=== Section Start ===
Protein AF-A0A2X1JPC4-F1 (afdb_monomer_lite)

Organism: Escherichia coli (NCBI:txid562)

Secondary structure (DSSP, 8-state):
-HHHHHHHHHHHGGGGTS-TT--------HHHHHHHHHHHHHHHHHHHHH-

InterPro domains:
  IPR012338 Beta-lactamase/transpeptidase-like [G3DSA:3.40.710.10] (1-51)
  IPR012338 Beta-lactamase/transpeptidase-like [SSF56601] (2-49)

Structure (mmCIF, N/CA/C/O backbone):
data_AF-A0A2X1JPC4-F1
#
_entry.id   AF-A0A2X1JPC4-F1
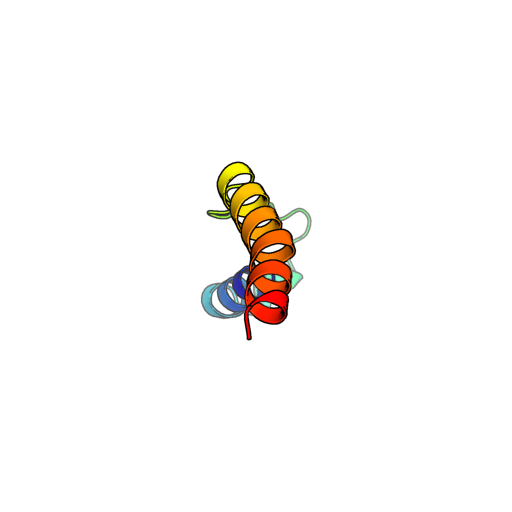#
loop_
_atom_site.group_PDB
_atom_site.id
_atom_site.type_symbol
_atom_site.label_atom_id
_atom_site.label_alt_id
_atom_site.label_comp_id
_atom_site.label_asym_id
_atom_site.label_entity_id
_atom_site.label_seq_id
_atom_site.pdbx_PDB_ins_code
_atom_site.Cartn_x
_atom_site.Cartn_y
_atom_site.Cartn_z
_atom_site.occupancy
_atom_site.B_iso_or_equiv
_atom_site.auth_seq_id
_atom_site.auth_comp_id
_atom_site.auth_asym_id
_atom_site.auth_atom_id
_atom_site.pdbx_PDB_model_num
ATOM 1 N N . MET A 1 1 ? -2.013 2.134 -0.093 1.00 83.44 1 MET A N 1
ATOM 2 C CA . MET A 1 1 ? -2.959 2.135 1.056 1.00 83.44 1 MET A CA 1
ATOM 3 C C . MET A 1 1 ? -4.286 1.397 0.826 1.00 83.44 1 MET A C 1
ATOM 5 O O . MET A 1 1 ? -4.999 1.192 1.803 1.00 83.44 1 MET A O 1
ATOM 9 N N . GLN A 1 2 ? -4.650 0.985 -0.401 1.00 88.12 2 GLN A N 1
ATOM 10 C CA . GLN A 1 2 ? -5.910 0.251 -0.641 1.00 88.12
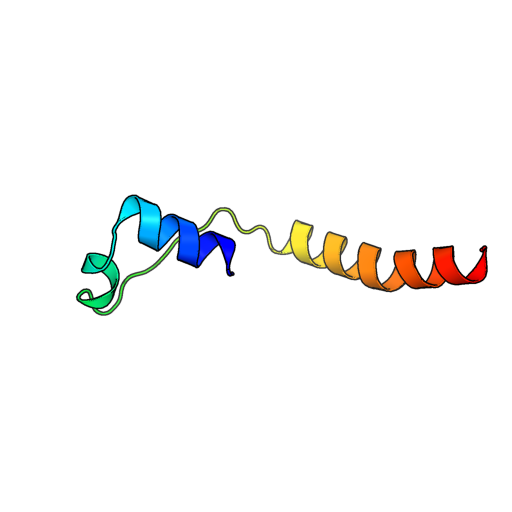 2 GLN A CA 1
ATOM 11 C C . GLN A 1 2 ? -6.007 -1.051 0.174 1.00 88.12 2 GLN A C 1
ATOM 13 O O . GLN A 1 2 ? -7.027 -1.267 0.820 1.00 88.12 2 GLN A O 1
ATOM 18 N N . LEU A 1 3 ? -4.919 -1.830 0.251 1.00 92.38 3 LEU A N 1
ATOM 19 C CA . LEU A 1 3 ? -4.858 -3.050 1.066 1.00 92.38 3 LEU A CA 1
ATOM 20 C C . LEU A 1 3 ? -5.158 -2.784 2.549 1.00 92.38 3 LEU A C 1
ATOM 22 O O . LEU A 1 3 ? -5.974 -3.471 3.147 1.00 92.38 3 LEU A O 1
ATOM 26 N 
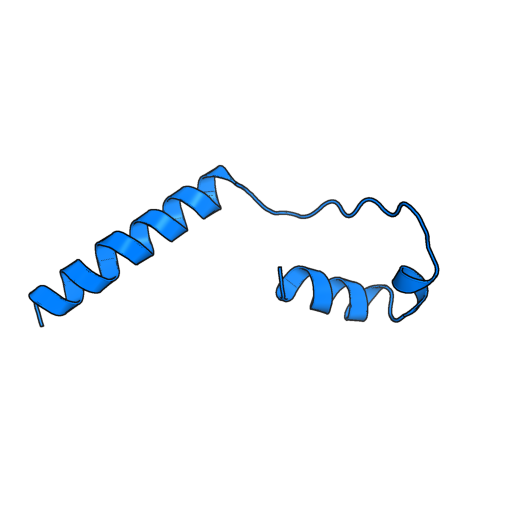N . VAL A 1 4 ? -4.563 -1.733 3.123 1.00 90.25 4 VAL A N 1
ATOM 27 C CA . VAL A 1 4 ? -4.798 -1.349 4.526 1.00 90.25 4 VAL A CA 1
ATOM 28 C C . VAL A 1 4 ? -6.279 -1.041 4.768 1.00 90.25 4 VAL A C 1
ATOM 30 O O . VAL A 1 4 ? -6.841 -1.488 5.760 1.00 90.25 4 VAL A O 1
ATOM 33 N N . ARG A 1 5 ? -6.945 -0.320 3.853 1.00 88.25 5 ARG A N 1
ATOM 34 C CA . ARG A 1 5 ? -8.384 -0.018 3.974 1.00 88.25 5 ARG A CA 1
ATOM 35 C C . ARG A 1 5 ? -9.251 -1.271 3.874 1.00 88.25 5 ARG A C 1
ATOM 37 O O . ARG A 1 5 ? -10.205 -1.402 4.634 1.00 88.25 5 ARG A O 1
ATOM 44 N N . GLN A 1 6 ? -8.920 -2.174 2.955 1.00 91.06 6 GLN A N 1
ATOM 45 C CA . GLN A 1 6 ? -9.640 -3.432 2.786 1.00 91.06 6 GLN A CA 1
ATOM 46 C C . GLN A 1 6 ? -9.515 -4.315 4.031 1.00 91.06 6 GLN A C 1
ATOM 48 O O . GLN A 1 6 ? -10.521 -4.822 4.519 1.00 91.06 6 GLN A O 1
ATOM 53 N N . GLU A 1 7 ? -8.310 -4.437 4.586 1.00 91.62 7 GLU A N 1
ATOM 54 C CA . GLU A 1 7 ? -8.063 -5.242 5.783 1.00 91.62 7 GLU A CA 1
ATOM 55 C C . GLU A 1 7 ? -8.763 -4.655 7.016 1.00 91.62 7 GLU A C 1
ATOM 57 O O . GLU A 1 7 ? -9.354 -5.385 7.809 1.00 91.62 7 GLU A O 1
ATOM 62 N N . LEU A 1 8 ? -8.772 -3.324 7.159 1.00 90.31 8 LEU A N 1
=== Section End ===
=== Section Start ===
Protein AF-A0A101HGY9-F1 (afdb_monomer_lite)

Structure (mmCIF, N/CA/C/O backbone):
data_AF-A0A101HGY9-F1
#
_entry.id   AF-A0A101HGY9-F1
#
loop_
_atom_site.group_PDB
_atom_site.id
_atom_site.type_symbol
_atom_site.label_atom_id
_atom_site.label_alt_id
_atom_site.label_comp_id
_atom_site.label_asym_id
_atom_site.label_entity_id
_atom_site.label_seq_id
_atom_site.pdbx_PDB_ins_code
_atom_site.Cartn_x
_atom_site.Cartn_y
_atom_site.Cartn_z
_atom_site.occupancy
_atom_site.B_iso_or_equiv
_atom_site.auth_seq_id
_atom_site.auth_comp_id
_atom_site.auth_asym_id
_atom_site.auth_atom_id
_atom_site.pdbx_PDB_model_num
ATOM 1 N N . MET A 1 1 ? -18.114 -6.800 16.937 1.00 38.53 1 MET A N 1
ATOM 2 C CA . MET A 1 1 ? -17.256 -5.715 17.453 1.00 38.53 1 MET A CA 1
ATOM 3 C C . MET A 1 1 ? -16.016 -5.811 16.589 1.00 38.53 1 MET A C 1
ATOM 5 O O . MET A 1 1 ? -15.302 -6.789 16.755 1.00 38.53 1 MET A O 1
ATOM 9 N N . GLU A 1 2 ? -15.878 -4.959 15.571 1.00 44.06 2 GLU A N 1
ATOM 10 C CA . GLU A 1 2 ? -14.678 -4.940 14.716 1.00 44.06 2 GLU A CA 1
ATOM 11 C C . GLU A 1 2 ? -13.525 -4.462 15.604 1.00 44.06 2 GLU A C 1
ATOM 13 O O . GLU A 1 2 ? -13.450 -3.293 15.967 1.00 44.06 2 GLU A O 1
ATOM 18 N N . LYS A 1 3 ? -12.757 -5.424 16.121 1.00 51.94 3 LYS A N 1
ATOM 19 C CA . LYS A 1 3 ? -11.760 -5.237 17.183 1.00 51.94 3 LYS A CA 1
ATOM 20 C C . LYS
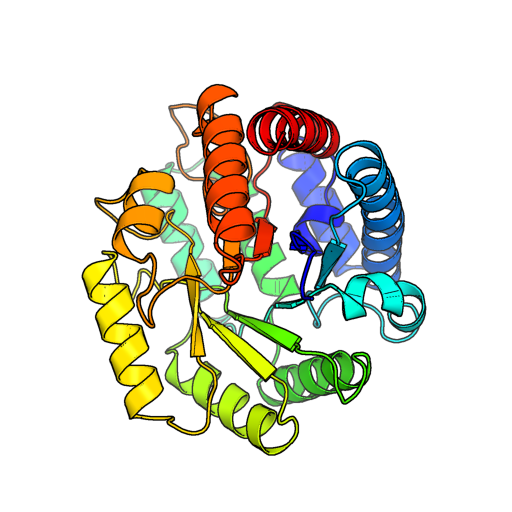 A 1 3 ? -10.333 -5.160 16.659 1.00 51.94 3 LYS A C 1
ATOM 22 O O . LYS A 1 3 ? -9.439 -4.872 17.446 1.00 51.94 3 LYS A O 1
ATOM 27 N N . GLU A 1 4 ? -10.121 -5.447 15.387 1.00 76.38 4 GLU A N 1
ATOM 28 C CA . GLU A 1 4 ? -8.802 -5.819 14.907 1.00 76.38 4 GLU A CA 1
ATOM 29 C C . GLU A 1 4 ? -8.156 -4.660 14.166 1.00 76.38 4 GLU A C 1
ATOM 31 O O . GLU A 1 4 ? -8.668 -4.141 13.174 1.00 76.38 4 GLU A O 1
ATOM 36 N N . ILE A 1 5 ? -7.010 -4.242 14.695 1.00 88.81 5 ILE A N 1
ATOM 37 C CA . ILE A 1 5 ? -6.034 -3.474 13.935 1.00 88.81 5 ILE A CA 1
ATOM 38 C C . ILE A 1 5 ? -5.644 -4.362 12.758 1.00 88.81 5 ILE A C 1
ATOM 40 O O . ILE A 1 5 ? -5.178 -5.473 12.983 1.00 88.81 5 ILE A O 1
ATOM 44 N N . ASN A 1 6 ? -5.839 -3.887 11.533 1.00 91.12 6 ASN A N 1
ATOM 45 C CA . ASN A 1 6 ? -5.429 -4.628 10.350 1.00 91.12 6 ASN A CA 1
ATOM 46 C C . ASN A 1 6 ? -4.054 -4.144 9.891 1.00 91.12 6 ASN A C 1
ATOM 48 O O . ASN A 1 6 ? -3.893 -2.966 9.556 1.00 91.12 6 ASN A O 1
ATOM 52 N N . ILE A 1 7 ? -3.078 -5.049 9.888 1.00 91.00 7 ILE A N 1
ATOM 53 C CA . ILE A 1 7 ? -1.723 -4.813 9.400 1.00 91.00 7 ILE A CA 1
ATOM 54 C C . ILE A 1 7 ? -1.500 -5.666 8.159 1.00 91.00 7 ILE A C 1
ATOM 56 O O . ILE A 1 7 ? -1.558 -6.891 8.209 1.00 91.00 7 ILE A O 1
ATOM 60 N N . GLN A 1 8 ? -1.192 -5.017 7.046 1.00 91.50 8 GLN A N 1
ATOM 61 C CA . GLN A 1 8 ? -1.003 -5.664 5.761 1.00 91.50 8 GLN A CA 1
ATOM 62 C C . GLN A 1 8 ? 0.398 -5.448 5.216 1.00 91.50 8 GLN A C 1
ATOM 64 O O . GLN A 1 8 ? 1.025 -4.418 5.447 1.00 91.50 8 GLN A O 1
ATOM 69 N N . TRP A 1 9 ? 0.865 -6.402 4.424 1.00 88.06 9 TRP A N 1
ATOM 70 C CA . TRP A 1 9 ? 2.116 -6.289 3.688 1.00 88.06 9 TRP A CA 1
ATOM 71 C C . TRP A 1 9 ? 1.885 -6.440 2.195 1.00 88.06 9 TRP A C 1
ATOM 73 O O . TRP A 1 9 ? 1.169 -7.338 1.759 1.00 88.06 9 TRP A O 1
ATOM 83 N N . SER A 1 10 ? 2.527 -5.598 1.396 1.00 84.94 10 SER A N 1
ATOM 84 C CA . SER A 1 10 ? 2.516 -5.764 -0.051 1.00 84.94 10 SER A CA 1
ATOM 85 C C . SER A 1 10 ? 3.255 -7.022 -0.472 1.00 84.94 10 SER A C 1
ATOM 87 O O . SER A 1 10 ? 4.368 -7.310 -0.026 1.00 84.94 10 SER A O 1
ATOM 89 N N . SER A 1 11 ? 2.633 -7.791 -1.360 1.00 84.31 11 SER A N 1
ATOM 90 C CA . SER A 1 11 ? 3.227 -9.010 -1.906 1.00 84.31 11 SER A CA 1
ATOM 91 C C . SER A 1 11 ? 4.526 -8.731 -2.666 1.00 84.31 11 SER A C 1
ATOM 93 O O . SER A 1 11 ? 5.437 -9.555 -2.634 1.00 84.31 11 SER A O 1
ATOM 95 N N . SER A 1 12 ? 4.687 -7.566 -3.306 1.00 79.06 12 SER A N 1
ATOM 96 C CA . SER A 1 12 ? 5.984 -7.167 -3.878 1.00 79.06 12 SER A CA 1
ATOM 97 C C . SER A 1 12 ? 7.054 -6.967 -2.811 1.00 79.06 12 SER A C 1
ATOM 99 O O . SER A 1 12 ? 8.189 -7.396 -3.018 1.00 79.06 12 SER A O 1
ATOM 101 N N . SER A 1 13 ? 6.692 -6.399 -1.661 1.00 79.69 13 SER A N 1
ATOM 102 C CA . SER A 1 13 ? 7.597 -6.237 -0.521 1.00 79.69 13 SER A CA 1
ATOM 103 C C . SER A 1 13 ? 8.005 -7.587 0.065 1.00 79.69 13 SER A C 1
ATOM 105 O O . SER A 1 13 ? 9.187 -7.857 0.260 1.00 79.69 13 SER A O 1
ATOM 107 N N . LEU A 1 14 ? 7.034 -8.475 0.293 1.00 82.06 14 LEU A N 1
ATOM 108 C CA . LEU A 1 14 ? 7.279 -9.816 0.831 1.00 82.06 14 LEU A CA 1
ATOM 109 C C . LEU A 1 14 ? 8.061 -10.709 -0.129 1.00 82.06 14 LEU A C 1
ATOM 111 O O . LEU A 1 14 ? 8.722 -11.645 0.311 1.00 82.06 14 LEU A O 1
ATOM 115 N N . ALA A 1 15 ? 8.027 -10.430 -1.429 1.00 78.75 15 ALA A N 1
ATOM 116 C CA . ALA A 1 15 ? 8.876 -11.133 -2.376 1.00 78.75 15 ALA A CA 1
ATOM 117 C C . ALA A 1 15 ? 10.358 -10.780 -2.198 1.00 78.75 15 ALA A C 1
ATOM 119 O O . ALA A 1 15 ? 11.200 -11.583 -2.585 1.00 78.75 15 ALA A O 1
=== Section End ===
=== Section Start ===
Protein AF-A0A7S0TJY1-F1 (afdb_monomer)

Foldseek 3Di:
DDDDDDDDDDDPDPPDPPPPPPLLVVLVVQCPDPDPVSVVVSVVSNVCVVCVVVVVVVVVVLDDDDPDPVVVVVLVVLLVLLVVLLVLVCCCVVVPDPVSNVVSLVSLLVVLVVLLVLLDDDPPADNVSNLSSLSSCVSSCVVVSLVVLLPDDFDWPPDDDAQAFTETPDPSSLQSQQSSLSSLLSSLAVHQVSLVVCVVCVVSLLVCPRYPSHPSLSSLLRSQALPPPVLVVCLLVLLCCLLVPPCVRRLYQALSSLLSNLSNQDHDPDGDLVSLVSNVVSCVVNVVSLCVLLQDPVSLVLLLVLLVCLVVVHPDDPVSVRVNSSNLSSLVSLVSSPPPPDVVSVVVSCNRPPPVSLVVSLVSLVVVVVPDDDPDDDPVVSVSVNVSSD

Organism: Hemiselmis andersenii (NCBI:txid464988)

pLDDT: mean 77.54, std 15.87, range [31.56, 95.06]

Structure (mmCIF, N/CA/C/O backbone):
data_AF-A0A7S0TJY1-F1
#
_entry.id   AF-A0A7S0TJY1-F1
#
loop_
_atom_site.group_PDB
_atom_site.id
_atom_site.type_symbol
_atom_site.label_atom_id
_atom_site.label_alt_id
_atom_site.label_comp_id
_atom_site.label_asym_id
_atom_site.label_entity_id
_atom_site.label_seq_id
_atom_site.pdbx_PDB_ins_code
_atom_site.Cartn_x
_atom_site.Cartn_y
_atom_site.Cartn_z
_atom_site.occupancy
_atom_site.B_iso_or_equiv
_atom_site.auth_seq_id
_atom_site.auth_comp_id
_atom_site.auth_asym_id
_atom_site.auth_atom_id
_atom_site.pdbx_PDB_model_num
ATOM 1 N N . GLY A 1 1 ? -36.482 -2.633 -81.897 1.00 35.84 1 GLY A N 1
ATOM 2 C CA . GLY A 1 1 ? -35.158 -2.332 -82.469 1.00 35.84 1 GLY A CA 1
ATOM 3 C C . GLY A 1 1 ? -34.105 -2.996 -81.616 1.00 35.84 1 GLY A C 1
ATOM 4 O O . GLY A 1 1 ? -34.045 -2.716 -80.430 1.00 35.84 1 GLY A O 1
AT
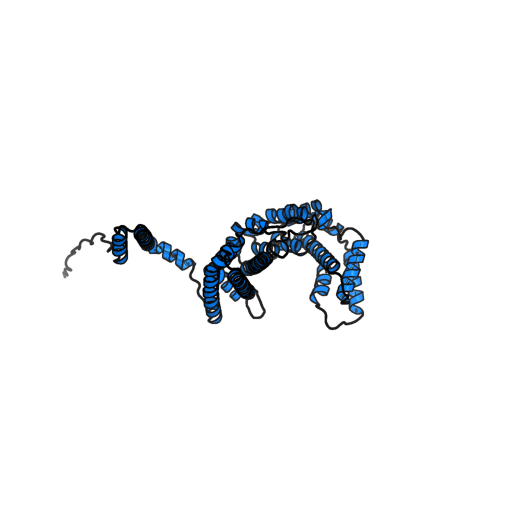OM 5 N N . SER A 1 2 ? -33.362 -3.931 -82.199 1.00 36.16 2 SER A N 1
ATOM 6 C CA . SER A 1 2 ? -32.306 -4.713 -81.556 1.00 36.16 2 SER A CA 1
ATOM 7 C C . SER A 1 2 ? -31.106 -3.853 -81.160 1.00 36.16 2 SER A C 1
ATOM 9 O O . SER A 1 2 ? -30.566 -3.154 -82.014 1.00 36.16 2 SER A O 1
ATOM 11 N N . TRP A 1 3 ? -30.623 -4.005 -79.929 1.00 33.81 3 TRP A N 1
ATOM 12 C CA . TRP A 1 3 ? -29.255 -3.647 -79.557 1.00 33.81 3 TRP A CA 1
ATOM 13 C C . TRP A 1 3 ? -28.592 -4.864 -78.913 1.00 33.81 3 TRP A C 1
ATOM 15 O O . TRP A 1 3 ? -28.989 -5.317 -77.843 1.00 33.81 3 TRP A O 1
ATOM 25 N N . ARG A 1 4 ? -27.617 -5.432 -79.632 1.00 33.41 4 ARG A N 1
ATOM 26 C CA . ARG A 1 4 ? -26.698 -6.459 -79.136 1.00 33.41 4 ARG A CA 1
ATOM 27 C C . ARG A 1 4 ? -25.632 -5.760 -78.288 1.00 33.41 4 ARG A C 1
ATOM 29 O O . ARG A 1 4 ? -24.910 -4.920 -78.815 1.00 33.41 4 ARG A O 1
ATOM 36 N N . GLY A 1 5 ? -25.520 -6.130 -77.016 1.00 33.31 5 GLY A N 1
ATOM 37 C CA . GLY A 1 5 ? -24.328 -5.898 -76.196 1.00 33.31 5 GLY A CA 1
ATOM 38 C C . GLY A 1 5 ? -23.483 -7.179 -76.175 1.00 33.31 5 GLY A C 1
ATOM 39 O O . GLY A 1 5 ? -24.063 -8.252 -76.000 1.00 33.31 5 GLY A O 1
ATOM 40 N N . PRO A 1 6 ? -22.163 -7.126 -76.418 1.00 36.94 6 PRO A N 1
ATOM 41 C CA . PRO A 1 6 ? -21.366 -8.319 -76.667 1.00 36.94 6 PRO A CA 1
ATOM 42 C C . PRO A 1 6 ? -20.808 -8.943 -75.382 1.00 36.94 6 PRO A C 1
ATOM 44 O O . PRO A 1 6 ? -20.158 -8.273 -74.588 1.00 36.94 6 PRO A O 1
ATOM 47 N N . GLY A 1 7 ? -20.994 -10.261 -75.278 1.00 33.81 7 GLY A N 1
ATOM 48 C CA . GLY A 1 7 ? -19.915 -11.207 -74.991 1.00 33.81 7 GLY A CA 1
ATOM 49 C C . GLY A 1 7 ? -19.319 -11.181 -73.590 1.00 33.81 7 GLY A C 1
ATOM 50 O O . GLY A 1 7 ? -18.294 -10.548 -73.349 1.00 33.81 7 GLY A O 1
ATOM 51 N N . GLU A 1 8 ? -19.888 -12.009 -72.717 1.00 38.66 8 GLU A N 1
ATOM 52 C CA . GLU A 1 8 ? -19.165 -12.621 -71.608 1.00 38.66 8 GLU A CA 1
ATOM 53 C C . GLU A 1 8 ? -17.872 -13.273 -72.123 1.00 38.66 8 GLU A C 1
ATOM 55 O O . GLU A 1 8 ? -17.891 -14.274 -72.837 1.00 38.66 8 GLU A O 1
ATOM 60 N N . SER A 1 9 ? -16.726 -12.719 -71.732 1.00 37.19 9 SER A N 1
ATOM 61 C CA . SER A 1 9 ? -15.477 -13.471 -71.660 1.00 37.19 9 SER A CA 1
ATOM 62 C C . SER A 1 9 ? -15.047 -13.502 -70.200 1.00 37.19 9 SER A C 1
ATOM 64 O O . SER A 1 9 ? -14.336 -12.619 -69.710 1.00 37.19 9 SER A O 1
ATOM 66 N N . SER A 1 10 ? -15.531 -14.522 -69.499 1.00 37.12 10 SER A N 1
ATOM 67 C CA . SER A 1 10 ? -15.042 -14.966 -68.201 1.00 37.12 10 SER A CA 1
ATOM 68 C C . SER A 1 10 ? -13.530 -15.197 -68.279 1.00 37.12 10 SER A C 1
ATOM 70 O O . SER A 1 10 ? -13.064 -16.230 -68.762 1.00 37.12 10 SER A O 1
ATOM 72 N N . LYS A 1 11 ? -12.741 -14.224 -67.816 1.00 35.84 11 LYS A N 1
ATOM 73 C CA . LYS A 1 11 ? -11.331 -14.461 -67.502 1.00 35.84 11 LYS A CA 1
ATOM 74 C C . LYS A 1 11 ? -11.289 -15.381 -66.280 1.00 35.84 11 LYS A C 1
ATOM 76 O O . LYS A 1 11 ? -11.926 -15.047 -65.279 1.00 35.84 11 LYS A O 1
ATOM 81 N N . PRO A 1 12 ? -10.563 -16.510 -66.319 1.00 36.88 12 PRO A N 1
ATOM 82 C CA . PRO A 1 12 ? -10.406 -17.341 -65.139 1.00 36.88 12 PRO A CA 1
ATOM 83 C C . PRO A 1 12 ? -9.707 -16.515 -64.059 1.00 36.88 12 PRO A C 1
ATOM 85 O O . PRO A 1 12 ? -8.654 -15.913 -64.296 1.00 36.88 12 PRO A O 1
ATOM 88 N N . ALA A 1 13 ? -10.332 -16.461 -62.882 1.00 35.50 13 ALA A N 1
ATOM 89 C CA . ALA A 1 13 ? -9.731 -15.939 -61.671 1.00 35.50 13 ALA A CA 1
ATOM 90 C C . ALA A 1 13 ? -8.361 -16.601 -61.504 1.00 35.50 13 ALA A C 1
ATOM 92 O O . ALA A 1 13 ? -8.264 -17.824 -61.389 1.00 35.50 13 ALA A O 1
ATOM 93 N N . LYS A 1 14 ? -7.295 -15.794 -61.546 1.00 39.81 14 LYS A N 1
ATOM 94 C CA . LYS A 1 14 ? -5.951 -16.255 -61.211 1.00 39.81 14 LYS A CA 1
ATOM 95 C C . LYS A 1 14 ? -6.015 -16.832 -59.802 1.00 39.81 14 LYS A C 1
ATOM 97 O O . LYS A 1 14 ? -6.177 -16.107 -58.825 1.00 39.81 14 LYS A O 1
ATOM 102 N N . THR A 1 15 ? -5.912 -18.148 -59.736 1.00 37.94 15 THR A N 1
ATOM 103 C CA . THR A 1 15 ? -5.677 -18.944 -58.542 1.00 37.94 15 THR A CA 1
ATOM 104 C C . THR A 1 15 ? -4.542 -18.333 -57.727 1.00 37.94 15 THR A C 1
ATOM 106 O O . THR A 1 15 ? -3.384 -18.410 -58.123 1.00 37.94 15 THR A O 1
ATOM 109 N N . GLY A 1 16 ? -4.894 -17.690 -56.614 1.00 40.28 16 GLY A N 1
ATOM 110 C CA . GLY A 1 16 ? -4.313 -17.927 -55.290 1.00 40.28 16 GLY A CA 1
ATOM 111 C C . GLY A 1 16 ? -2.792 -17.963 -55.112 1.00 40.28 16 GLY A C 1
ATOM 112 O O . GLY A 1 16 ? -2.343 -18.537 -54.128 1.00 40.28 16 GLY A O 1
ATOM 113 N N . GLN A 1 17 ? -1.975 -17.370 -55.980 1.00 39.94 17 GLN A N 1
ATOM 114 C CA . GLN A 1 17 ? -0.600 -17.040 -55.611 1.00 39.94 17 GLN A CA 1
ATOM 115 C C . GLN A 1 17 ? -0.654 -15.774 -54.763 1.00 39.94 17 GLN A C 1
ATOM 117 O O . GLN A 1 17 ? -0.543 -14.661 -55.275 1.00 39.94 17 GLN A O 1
=== Section End ===
Which lines hold the word "NCBI"? Copy each of them from the records.

Organism: Escherichia coli (NCBI:txid562)
Organism: Hemiselmis andersenii (NCBI:txid464988)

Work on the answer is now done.